それぞれのおうち時間

沢田和早

それぞれのおうち時間

 トマリ君は小学4年生。今日この町に引っ越してきたばかりだ。

 学校での最初のあいさつは少し緊張して盛大に噛んでしまったけど、クラスメイトは温かく迎え入れてくれた。ほっと一安心のトマリ君だ。


「ボクはハヤシだハヤシ君と呼んでくれたまえ君の家はどこだいボクの家はここから徒歩で10分ほどの場所にある今日にでも遊びに来るがいい」


 給食が済んだ後いきなり話し掛けてきたのはハヤシ君だ。すごい早口で息継ぎをせずに一気に最後までしゃべってしまった。トマリ君はかなり面食らった。


「うん、ありがとう。でもよその家へ遊びにいくときは母さんの許可を取ってからってことになっているから、今日はちょっと無理かも」

「なら明日にしたまえ待っているぞ」


 ハヤシ君はスタスタと自分の席に戻っていった。その動作も口調と同じでキビキビしている。


「ハヤシ君ってどうしてあんなにせっかちなのかなあ」

「それは、おうち時間が、せっかちだから、だよ」


 隣の席のオソシ君がのんびりした口調で答えてくれた。オソシ君の言葉は遅い。息継ぎが何度も入る。


「おうち時間? 何それ?」

「おうちの時間、だよ。明日行って、みればわかるよ、ふふふ。ぐうぐう」


 オソシ君は謎の微笑みを浮かべると食後の睡眠に入ってしまった。

 翌日、母親の許可をもらったトマリ君はハヤシ君の家を訪ねた。


「ようこそさあ入ってくれたまえ」


 中に入ったトマリ君は驚いた。家の中から外を見ると全てが速いのだ。道路を歩く人も、木から落ちる葉っぱも、時計台の時計の針も早回しのドラマのように速く動いている。

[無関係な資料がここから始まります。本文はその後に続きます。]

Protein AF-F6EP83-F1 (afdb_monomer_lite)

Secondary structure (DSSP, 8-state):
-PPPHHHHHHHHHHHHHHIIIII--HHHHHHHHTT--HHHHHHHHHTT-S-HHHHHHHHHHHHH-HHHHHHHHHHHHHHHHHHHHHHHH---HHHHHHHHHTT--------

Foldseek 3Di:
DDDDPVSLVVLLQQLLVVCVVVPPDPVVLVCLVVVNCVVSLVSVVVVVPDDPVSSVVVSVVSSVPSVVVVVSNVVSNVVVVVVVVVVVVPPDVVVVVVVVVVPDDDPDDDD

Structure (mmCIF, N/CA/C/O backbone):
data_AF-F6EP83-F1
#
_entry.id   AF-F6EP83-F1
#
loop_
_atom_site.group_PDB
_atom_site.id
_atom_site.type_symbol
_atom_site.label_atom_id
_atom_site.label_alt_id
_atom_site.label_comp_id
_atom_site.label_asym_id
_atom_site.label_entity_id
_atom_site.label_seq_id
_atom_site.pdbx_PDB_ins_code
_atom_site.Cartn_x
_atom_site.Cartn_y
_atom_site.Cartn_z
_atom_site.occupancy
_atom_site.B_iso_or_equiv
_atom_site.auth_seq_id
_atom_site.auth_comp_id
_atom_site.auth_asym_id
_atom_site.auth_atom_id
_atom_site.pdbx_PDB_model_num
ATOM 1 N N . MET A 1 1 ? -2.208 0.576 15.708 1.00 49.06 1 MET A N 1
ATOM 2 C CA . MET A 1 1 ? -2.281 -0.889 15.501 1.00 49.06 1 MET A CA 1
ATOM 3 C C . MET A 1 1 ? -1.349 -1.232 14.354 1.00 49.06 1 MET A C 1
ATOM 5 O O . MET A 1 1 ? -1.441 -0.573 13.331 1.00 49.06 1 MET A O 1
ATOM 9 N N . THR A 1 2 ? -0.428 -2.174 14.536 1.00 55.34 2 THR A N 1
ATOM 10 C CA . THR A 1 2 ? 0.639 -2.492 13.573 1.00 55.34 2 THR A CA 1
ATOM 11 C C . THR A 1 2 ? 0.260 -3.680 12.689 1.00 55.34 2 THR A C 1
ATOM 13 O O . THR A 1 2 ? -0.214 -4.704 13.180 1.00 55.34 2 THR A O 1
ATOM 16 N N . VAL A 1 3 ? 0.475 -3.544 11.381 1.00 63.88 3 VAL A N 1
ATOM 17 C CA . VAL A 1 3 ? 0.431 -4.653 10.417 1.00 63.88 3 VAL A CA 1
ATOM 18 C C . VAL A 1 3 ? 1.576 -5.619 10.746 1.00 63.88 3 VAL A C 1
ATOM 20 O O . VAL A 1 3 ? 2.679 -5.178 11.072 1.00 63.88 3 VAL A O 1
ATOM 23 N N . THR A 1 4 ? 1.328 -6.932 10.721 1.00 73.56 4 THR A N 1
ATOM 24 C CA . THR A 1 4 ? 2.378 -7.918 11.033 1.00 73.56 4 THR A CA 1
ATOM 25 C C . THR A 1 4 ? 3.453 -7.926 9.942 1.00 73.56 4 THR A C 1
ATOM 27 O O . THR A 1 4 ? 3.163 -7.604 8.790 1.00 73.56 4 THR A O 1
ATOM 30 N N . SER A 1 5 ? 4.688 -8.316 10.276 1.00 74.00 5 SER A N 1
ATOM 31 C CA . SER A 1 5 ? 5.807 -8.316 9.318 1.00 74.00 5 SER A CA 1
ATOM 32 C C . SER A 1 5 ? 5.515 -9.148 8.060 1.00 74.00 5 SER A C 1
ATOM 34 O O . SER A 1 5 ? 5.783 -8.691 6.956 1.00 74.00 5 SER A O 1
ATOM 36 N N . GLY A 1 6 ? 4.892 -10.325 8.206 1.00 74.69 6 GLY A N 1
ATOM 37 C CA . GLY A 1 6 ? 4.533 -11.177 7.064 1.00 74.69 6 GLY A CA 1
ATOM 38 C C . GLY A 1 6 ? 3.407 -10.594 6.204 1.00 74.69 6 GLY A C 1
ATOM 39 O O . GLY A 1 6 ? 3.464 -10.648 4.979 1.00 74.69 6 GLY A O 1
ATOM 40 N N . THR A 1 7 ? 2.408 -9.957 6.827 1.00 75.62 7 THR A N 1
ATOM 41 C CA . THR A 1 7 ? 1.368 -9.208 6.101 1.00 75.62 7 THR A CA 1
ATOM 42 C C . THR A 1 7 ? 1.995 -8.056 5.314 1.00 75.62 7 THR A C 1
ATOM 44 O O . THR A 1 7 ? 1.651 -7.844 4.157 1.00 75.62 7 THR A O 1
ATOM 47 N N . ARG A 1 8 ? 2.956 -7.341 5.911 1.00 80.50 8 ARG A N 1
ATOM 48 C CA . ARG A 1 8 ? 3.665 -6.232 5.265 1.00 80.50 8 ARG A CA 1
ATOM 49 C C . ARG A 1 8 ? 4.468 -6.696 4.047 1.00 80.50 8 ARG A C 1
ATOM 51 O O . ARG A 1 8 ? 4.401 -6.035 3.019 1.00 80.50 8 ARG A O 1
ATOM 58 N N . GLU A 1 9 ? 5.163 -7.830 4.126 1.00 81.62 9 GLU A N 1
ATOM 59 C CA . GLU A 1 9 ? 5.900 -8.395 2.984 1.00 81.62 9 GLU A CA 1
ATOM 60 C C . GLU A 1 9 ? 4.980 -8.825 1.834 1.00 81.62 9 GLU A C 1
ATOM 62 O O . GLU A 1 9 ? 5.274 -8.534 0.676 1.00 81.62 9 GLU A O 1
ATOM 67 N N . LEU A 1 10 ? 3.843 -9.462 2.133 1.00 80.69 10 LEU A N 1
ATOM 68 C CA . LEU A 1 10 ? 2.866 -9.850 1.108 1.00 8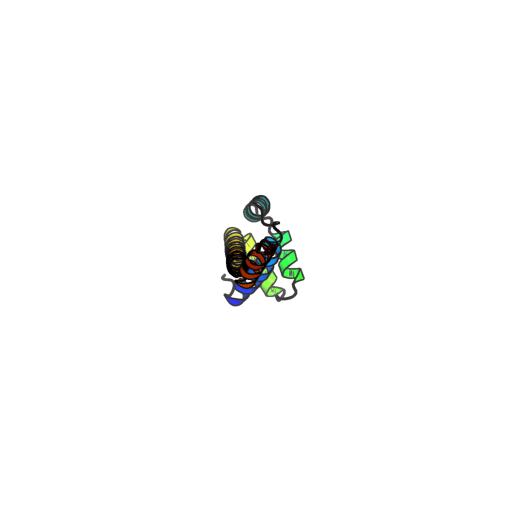0.69 10 LEU A CA 1
ATOM 69 C C . LEU A 1 10 ? 2.261 -8.631 0.407 1.00 80.69 10 LEU A C 1
ATOM 71 O O . LEU A 1 10 ? 2.184 -8.591 -0.819 1.00 80.69 10 LEU A O 1
ATOM 75 N N . VAL A 1 11 ? 1.874 -7.616 1.181 1.00 80.44 11 VAL A N 1
ATOM 76 C CA . VAL A 1 11 ? 1.362 -6.345 0.651 1.00 80.44 11 VAL A CA 1
ATOM 77 C C . VAL A 1 11 ? 2.407 -5.677 -0.223 1.00 80.44 11 VAL A C 1
ATOM 79 O O . VAL A 1 11 ? 2.117 -5.279 -1.346 1.00 80.44 11 VAL A O 1
ATOM 82 N N . ARG A 1 12 ? 3.645 -5.618 0.260 1.00 83.19 12 ARG A N 1
ATOM 83 C CA . ARG A 1 12 ? 4.770 -5.087 -0.493 1.00 83.19 12 ARG A CA 1
ATOM 84 C C . ARG A 1 12 ? 4.973 -5.822 -1.814 1.00 83.19 12 ARG A C 1
ATOM 86 O O . ARG A 1 12 ? 5.173 -5.163 -2.823 1.00 83.19 12 ARG A O 1
ATOM 93 N N . ALA A 1 13 ? 4.881 -7.150 -1.836 1.00 80.94 13 ALA A N 1
ATOM 94 C CA . ALA A 1 13 ? 5.031 -7.935 -3.060 1.00 80.94 13 ALA A CA 1
ATOM 95 C C . ALA A 1 13 ? 3.920 -7.650 -4.088 1.00 80.94 13 ALA A C 1
ATOM 97 O O . ALA A 1 13 ? 4.220 -7.476 -5.269 1.00 80.94 13 ALA A O 1
ATOM 98 N N . ILE A 1 14 ? 2.663 -7.559 -3.640 1.00 80.12 14 ILE A N 1
ATOM 99 C CA . ILE A 1 14 ? 1.513 -7.226 -4.498 1.00 80.12 14 ILE A CA 1
ATOM 100 C C . ILE A 1 14 ? 1.676 -5.818 -5.078 1.00 80.12 14 ILE A C 1
ATOM 102 O O . ILE A 1 14 ? 1.593 -5.626 -6.287 1.00 80.12 14 ILE A O 1
ATOM 106 N N . LEU A 1 15 ? 1.967 -4.835 -4.224 1.00 74.94 15 LEU A N 1
ATOM 107 C CA . LEU A 1 15 ? 2.082 -3.438 -4.639 1.00 74.94 15 LEU A CA 1
ATOM 108 C C . LEU A 1 15 ? 3.319 -3.192 -5.506 1.00 74.94 15 LEU A C 1
ATOM 110 O O . LEU A 1 15 ? 3.265 -2.409 -6.449 1.00 74.94 15 LEU A O 1
ATOM 114 N N . ALA A 1 16 ? 4.429 -3.877 -5.229 1.00 73.81 16 ALA A N 1
ATOM 115 C CA . ALA A 1 16 ? 5.626 -3.800 -6.052 1.00 73.81 16 ALA A CA 1
ATOM 116 C C . ALA A 1 16 ? 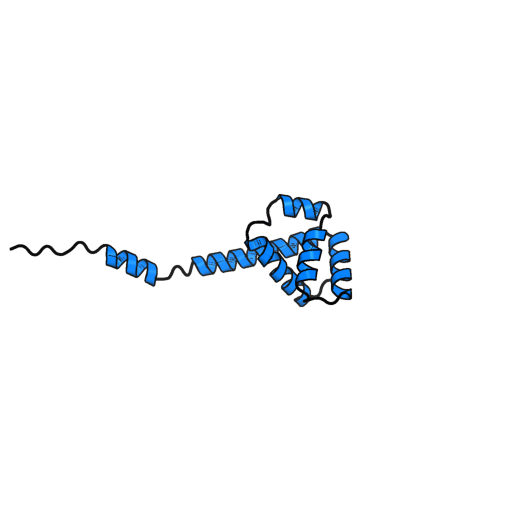5.376 -4.354 -7.461 1.00 73.81 16 ALA A C 1
ATOM 118 O O . ALA A 1 16 ? 5.889 -3.788 -8.422 1.00 73.81 16 ALA A O 1
ATOM 119 N N . TYR A 1 17 ? 4.577 -5.418 -7.604 1.00 71.38 17 TYR A N 1
ATOM 120 C CA . TYR A 1 17 ? 4.182 -5.949 -8.912 1.00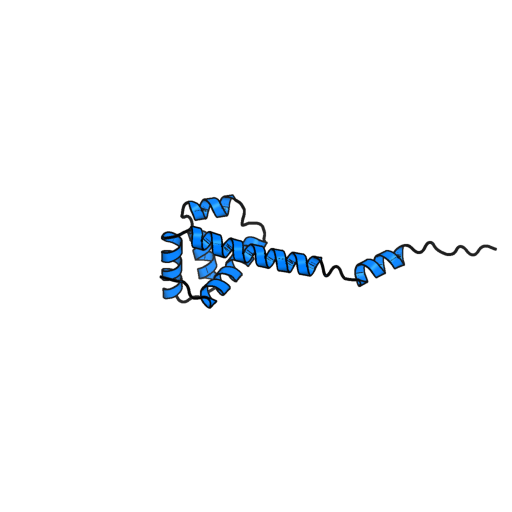 71.38 17 TYR A CA 1
ATOM 121 C C . TYR A 1 17 ? 3.387 -4.917 -9.725 1.00 71.38 17 TYR A C 1
ATOM 123 O O . TYR A 1 17 ? 3.750 -4.639 -10.865 1.00 71.38 17 TYR A O 1
ATOM 131 N N . GLU A 1 18 ? 2.399 -4.271 -9.105 1.00 69.62 18 GLU A N 1
ATOM 132 C CA . GLU A 1 18 ? 1.631 -3.173 -9.712 1.00 69.62 18 GLU A CA 1
ATOM 133 C C . GLU A 1 18 ? 2.519 -1.960 -10.062 1.00 69.62 18 GLU A C 1
ATOM 135 O O . GLU A 1 18 ? 2.370 -1.339 -11.113 1.00 69.62 18 GLU A O 1
ATOM 140 N N . CYS A 1 19 ? 3.509 -1.640 -9.218 1.00 63.59 19 CYS A N 1
ATOM 141 C CA . CYS A 1 19 ? 4.482 -0.574 -9.486 1.00 63.59 19 CYS A CA 1
ATOM 142 C C . CYS A 1 19 ? 5.447 -0.916 -10.631 1.00 63.59 19 CYS A C 1
ATOM 144 O O . CYS A 1 19 ? 5.920 -0.022 -11.337 1.00 63.59 19 CYS A O 1
ATOM 146 N N . ALA A 1 20 ? 5.805 -2.194 -10.789 1.00 61.44 20 ALA A N 1
ATOM 147 C CA . ALA A 1 20 ? 6.866 -2.640 -11.688 1.00 61.44 20 ALA A CA 1
ATOM 148 C C . ALA A 1 20 ? 6.530 -2.475 -13.172 1.00 61.44 20 ALA A C 1
ATOM 150 O O . ALA A 1 20 ? 7.470 -2.462 -13.978 1.00 61.44 20 ALA A O 1
ATOM 151 N N . ASP A 1 21 ? 5.245 -2.313 -13.497 1.00 58.75 21 ASP A N 1
ATOM 152 C CA . ASP A 1 21 ? 4.739 -1.984 -14.834 1.00 58.75 21 ASP A CA 1
ATOM 153 C C . ASP A 1 21 ? 4.827 -0.472 -15.151 1.00 58.75 21 ASP A C 1
ATOM 155 O O . ASP A 1 21 ? 4.389 -0.006 -16.197 1.00 58.75 21 ASP A O 1
ATOM 159 N N . GLY A 1 22 ? 5.443 0.317 -14.257 1.00 54.12 22 GLY A N 1
ATOM 160 C CA . GLY A 1 22 ? 5.723 1.743 -14.459 1.00 54.12 22 GLY A CA 1
ATOM 161 C C . GLY A 1 22 ? 4.582 2.685 -14.064 1.00 54.12 22 GLY A C 1
ATOM 162 O O . GLY A 1 22 ? 4.715 3.892 -14.250 1.00 54.12 22 GLY A O 1
ATOM 163 N N . LEU A 1 23 ? 3.491 2.153 -13.503 1.00 49.66 23 LEU A N 1
ATOM 164 C CA . LEU A 1 23 ? 2.287 2.903 -13.120 1.00 49.66 23 LEU A CA 1
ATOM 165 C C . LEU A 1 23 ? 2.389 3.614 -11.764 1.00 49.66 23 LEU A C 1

「ど、どういうこと? どうして家の中から外を見るとこんなに速く動いているように見えるの?」

「おや君は何も知らずに引っ越してきたのかいこの町では各家がそれぞれの『おうち時間』を保有しているのだよ」

「おうち時間?」

「そうだ各家が独自の時間を持っているので家の外の時間の流れと家の中の時間の流れが異なってしまうのだ」

「初耳だよ」

「ちなみに我家のおうち時間は通常の3分の1だここで20分経過すれば外では1時間が経過している」

「それは大変だ」

「3時間しか寝てないのに9時間寝たことになってしまう食事も風呂も勉強も大急ぎで済ませてしまわなくてはとても間に合わない」

「だからそんなにせっかちな性格になってしまったんだね」

「そうだ学校でもこの速度を維持していなければ家に帰ってから大変だからな」


 それからトマリ君は出されたケーキとココアを急いで食べて20分後に退出したのだが、外の世界では1時間が経過していた。おうち時間とは恐ろしいものだとトマリ君は思った。


「じゃあ、今度は、ボクの家に、来てよ」


 翌日隣の席のオソシ君にそう言われた。なんとなくオチが見えているなあと思いながらオソシ君の家に行ってみるとハヤシ君の家の逆だった。道路を歩く人も、木から落ちる葉っぱも、時計台の時計の針も全てがかたつむりのようにのろのろと動いている。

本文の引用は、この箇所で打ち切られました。